# It's Beginning to look a lot like Christmas(Pics)



## bopeep (Apr 2, 2007)

I have been busy lately I am almost finished, I only have two sets of curtains let to make, but today was my last day of work until after the first of the year :hobbyhors .
Please don't look at all the mess under the table, my sewing room is in the back porch that we closed in, it still needs a lot of work.
MERRY CHRISTMAS
bopeep


----------



## FairviewFarm (Sep 16, 2003)

You and the elves have been busy!


----------



## donsgal (May 2, 2005)

Hey are those hats Knifty Knitter hats? They look great!

donsgal


----------



## busybee870 (Mar 2, 2006)

which one's mine?


----------



## Bits'nBobs (Jul 27, 2007)

Where's the order sheet?  


Wow, isn't it wonderful when it all comes together! Congrats on all your hard, steady work!
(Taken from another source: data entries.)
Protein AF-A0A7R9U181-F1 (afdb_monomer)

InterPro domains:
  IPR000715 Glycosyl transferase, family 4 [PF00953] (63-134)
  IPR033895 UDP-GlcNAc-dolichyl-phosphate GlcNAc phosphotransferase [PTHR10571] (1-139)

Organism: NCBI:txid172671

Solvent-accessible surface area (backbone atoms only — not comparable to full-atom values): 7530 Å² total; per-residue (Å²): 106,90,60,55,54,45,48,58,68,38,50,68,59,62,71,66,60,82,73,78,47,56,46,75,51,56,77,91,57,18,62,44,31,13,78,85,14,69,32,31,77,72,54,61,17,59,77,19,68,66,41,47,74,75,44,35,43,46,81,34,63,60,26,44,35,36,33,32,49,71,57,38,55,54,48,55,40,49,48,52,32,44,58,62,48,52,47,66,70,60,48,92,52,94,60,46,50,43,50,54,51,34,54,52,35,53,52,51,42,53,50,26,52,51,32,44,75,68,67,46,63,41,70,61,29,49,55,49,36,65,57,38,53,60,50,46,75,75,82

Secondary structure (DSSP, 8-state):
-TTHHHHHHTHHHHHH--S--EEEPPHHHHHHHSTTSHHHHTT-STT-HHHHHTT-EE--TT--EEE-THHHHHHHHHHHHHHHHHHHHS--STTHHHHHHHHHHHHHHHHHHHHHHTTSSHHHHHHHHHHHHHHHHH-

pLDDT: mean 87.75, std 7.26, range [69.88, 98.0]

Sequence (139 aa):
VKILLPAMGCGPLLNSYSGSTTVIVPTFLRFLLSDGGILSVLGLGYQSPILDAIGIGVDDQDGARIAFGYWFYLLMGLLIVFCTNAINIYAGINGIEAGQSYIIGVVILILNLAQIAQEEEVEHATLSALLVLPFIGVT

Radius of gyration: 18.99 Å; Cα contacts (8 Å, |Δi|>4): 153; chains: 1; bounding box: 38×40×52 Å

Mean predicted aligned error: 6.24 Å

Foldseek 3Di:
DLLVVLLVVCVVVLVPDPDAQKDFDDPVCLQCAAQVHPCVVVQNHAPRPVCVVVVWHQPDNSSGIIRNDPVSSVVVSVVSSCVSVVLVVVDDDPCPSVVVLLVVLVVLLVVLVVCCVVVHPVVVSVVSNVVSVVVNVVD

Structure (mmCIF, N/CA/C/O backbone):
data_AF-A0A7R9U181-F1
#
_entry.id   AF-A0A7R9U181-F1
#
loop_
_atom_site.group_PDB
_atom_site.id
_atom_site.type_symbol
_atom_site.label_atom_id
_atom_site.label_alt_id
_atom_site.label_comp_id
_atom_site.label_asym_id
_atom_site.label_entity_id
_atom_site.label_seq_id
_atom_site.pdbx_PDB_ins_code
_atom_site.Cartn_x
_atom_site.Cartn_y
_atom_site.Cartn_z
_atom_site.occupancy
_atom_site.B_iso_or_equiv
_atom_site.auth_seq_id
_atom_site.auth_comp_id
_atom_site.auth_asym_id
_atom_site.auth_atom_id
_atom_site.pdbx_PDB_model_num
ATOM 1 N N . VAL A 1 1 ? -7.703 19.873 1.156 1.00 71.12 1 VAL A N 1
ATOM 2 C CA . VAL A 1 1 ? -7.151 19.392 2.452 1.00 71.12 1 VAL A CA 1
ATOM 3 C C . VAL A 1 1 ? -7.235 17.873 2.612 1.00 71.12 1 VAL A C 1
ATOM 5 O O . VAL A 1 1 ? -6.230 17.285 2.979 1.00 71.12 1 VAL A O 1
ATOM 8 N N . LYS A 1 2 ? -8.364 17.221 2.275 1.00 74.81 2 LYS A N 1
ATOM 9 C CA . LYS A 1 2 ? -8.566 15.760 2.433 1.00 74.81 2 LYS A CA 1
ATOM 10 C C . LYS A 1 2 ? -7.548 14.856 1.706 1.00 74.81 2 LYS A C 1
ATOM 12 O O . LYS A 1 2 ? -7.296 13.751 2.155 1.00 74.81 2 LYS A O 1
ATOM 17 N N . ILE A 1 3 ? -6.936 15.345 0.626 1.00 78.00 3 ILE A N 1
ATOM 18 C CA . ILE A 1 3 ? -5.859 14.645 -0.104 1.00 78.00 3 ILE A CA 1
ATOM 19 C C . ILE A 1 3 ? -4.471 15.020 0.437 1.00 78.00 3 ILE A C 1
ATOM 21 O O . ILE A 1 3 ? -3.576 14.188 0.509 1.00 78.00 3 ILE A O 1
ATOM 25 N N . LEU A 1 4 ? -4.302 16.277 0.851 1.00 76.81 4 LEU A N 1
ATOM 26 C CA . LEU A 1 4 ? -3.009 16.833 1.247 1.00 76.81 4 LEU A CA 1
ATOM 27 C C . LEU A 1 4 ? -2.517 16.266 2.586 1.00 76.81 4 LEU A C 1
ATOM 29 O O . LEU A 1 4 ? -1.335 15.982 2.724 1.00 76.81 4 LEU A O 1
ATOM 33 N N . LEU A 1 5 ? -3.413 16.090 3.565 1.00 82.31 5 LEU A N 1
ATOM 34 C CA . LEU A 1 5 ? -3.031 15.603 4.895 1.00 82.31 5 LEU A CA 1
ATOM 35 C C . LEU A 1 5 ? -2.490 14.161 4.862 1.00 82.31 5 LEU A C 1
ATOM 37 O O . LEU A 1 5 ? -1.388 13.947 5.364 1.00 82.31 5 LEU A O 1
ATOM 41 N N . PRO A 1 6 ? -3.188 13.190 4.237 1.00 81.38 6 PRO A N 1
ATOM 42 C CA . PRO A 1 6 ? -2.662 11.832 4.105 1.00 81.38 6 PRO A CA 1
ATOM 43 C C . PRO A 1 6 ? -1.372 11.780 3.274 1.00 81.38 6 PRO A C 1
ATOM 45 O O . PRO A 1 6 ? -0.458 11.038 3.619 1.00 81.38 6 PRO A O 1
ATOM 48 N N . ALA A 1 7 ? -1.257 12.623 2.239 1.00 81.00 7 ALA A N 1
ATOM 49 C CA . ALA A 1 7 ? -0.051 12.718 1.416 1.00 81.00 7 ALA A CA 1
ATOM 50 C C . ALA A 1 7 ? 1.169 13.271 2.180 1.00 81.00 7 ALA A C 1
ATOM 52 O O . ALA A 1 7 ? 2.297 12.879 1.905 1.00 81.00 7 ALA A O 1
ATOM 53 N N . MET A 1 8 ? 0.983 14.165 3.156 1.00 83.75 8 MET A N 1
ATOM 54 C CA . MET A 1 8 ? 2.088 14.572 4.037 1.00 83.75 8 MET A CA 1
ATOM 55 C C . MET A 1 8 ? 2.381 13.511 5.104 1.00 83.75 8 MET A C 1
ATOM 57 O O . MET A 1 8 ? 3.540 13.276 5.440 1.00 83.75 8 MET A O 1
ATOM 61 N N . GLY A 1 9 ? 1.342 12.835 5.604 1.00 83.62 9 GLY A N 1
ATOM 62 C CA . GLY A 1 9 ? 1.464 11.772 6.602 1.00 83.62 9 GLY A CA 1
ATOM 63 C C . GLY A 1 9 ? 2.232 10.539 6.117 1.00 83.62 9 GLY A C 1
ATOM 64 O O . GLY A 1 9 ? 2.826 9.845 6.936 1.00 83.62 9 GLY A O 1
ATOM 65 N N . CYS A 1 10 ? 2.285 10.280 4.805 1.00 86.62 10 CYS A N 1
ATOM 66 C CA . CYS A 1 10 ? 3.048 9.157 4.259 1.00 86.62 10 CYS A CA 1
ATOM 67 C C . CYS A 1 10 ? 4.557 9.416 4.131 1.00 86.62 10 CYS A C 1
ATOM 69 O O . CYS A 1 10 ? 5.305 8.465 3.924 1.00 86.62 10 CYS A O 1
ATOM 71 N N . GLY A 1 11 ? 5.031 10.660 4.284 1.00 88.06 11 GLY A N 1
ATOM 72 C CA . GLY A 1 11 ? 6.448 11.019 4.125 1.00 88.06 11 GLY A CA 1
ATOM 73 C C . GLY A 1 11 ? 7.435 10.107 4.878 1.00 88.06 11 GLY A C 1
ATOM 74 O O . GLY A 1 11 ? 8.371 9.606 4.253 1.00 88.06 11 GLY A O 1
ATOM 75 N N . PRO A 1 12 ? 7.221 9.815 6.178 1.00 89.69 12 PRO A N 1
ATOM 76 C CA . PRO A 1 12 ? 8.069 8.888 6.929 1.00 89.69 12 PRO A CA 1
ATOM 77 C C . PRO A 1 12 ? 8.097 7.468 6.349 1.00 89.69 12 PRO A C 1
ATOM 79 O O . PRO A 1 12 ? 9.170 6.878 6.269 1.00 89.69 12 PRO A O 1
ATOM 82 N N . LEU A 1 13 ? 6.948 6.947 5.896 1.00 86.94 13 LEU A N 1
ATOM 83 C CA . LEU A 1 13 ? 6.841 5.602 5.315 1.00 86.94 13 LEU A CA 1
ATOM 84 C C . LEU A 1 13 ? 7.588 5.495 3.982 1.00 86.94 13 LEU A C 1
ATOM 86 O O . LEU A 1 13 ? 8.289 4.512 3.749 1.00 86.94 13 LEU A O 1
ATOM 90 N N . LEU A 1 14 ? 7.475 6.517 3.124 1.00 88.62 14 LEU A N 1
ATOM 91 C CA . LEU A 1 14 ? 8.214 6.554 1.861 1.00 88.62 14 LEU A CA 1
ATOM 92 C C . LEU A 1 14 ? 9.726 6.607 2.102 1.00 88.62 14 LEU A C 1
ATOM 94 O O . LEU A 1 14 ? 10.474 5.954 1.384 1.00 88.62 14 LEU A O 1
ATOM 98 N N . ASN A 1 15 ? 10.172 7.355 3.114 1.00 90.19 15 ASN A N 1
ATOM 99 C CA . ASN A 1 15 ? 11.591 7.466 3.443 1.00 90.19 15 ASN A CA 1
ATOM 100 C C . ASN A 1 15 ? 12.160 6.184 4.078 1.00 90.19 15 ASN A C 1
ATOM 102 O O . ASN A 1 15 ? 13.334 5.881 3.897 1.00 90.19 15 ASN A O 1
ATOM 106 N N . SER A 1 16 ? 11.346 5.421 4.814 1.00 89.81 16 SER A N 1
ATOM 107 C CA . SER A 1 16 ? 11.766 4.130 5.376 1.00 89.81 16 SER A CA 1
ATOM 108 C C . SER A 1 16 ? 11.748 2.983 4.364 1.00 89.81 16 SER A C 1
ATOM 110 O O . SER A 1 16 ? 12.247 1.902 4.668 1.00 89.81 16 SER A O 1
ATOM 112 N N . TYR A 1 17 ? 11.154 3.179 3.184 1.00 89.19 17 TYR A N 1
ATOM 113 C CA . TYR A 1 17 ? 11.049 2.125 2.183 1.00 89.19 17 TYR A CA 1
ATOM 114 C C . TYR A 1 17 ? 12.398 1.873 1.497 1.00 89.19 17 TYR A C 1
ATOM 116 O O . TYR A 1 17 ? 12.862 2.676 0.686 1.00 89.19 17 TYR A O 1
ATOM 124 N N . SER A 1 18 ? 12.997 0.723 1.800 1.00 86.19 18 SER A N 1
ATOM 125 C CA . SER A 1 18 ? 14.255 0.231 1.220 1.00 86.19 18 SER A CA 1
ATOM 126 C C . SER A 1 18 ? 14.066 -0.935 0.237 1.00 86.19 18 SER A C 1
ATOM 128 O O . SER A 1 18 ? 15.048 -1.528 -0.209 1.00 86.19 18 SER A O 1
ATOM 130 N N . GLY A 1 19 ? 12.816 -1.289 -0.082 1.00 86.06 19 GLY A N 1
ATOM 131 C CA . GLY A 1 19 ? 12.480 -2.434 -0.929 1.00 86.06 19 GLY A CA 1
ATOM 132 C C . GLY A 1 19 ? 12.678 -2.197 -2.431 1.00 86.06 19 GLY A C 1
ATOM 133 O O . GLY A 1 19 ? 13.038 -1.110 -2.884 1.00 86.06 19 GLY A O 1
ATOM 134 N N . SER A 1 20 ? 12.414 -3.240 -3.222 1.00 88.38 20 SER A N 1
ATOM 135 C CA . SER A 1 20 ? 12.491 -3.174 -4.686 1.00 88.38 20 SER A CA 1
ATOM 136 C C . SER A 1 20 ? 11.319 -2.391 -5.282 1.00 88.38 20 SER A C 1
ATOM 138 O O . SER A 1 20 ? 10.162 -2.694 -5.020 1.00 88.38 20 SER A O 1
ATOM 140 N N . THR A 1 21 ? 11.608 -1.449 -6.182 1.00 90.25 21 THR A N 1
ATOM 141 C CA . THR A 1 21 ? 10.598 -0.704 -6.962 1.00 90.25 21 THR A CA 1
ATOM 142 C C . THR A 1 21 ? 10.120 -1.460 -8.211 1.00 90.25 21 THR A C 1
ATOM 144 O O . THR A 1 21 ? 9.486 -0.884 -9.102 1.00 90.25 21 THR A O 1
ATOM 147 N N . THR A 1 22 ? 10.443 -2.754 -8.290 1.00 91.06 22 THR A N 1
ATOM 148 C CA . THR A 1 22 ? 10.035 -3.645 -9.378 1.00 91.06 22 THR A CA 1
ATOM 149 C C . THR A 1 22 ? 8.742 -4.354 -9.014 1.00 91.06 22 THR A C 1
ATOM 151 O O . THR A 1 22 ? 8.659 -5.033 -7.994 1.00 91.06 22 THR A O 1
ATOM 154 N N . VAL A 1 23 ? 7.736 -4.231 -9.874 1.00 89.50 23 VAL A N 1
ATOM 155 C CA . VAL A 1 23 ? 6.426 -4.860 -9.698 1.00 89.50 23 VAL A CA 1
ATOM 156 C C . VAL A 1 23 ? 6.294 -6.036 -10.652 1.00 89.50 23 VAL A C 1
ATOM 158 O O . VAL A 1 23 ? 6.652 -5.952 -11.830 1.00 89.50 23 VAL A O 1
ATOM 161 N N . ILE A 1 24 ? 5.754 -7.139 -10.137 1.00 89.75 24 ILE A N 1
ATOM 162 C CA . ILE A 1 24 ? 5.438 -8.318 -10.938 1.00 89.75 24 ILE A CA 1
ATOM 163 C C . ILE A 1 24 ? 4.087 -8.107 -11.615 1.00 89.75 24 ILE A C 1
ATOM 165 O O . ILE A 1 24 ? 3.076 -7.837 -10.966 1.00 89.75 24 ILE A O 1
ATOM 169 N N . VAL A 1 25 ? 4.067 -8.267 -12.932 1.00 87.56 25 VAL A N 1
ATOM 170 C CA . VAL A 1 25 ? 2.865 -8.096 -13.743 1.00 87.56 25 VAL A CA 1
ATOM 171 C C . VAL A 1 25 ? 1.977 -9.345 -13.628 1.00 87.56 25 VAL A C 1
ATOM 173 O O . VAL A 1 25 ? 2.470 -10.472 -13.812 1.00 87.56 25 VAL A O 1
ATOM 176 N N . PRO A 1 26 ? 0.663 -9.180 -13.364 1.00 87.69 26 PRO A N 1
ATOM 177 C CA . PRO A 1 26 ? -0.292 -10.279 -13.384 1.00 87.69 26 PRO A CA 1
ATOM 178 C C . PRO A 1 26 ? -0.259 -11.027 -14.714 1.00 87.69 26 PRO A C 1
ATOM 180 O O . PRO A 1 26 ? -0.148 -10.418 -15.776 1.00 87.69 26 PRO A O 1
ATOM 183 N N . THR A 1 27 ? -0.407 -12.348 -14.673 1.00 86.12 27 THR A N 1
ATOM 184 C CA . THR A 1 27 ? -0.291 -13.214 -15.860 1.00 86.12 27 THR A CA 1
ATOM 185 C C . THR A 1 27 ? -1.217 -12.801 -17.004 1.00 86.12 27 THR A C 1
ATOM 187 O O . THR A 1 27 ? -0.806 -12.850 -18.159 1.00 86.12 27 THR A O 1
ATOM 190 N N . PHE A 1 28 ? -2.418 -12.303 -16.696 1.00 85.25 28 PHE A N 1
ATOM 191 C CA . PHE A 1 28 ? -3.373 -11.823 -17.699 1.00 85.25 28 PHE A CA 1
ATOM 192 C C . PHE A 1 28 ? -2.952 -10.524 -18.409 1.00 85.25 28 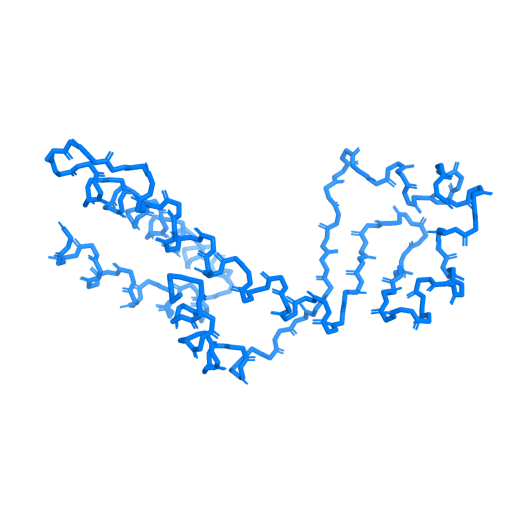PHE A C 1
ATOM 194 O O . PHE A 1 28 ? -3.499 -10.221 -19.462 1.00 85.25 28 PHE A O 1
ATOM 201 N N . LEU A 1 29 ? -1.996 -9.758 -17.868 1.00 83.62 29 LEU A N 1
ATOM 202 C CA . LEU A 1 29 ? -1.463 -8.536 -18.487 1.00 83.62 29 LEU A CA 1
ATOM 203 C C . LEU A 1 29 ? -0.116 -8.753 -19.180 1.00 83.62 29 LEU A C 1
ATOM 205 O O . LEU A 1 29 ? 0.320 -7.883 -19.928 1.00 83.62 29 LEU A O 1
ATOM 209 N N . ARG A 1 30 ? 0.538 -9.905 -18.980 1.00 84.25 30 ARG A N 1
ATOM 210 C CA . ARG A 1 30 ? 1.864 -10.173 -19.564 1.00 84.25 30 ARG A CA 1
ATOM 211 C C . ARG A 1 30 ? 1.854 -10.160 -21.089 1.00 84.25 30 ARG A C 1
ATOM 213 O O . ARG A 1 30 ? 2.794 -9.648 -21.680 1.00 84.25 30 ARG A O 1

Great presents for your family!! :goodjob:


----------



## PETSNEGGS (Oct 7, 2005)

If you are done will you PLEASE send your elves my way? I sure can use them... and you have done a wonderful job... now just to wrap huh????


----------



## hoggie (Feb 11, 2007)

WOW - that is amazing - how long have you been working on that little lot?

hoggie


----------



## bopeep (Apr 2, 2007)

Thanks for all the nice comments.
Donsgal, yes those hats were made on my Knifty Knitter, I really love my set, I use them a lot.
Hoggie, I have been working pretty hard since September, I also work at a canvas shop full time, so this was done at night and on weekends.
MERRY CHRISTMAS
bopeep
Thought you might like to see a couple of the quilts opened up, this one is for DS1








And this one is for DS2


----------



## greeneyedgirl70 (Aug 26, 2007)

wow your quilts are awsome and i like your hats to buy the way!


----------



## AngieM2 (May 10, 2002)

Very nice indeed. Especially seeing them opened up.

I am sure the boy/man getting the tractor one will truely love it. I like the way you placed the cut out blocks to get the effect.

The cross is nice also, but just not quite as dramatic colorwise.

You do good work.

Angie


----------



## Ravenlost (Jul 20, 2004)

Wow...I am so impressed by all that you've done! Very nice!


----------



## peacebaker (Dec 30, 2005)

Great job! What an accomplishment!

They all look great--I love the raggedy quilts!


----------



## TxCloverAngel (Jun 20, 2005)

Great job!


----------



## dixiemaiden (Oct 31, 2007)

Looks like you've been busy! Everything looks very nice.


----------



## CJ (May 10, 2002)

Amazing! There's a ton of love and effort sitting on that table, you've done yourself proud, I love the JD quilt!


----------



## bopeep (Apr 2, 2007)

I just wanted to let you know they Loved the quilts, I will see if I can post some pics later.
bopeep


----------



## Countrystyle (Aug 24, 2003)

What a wonderful bunch of gifts!


----------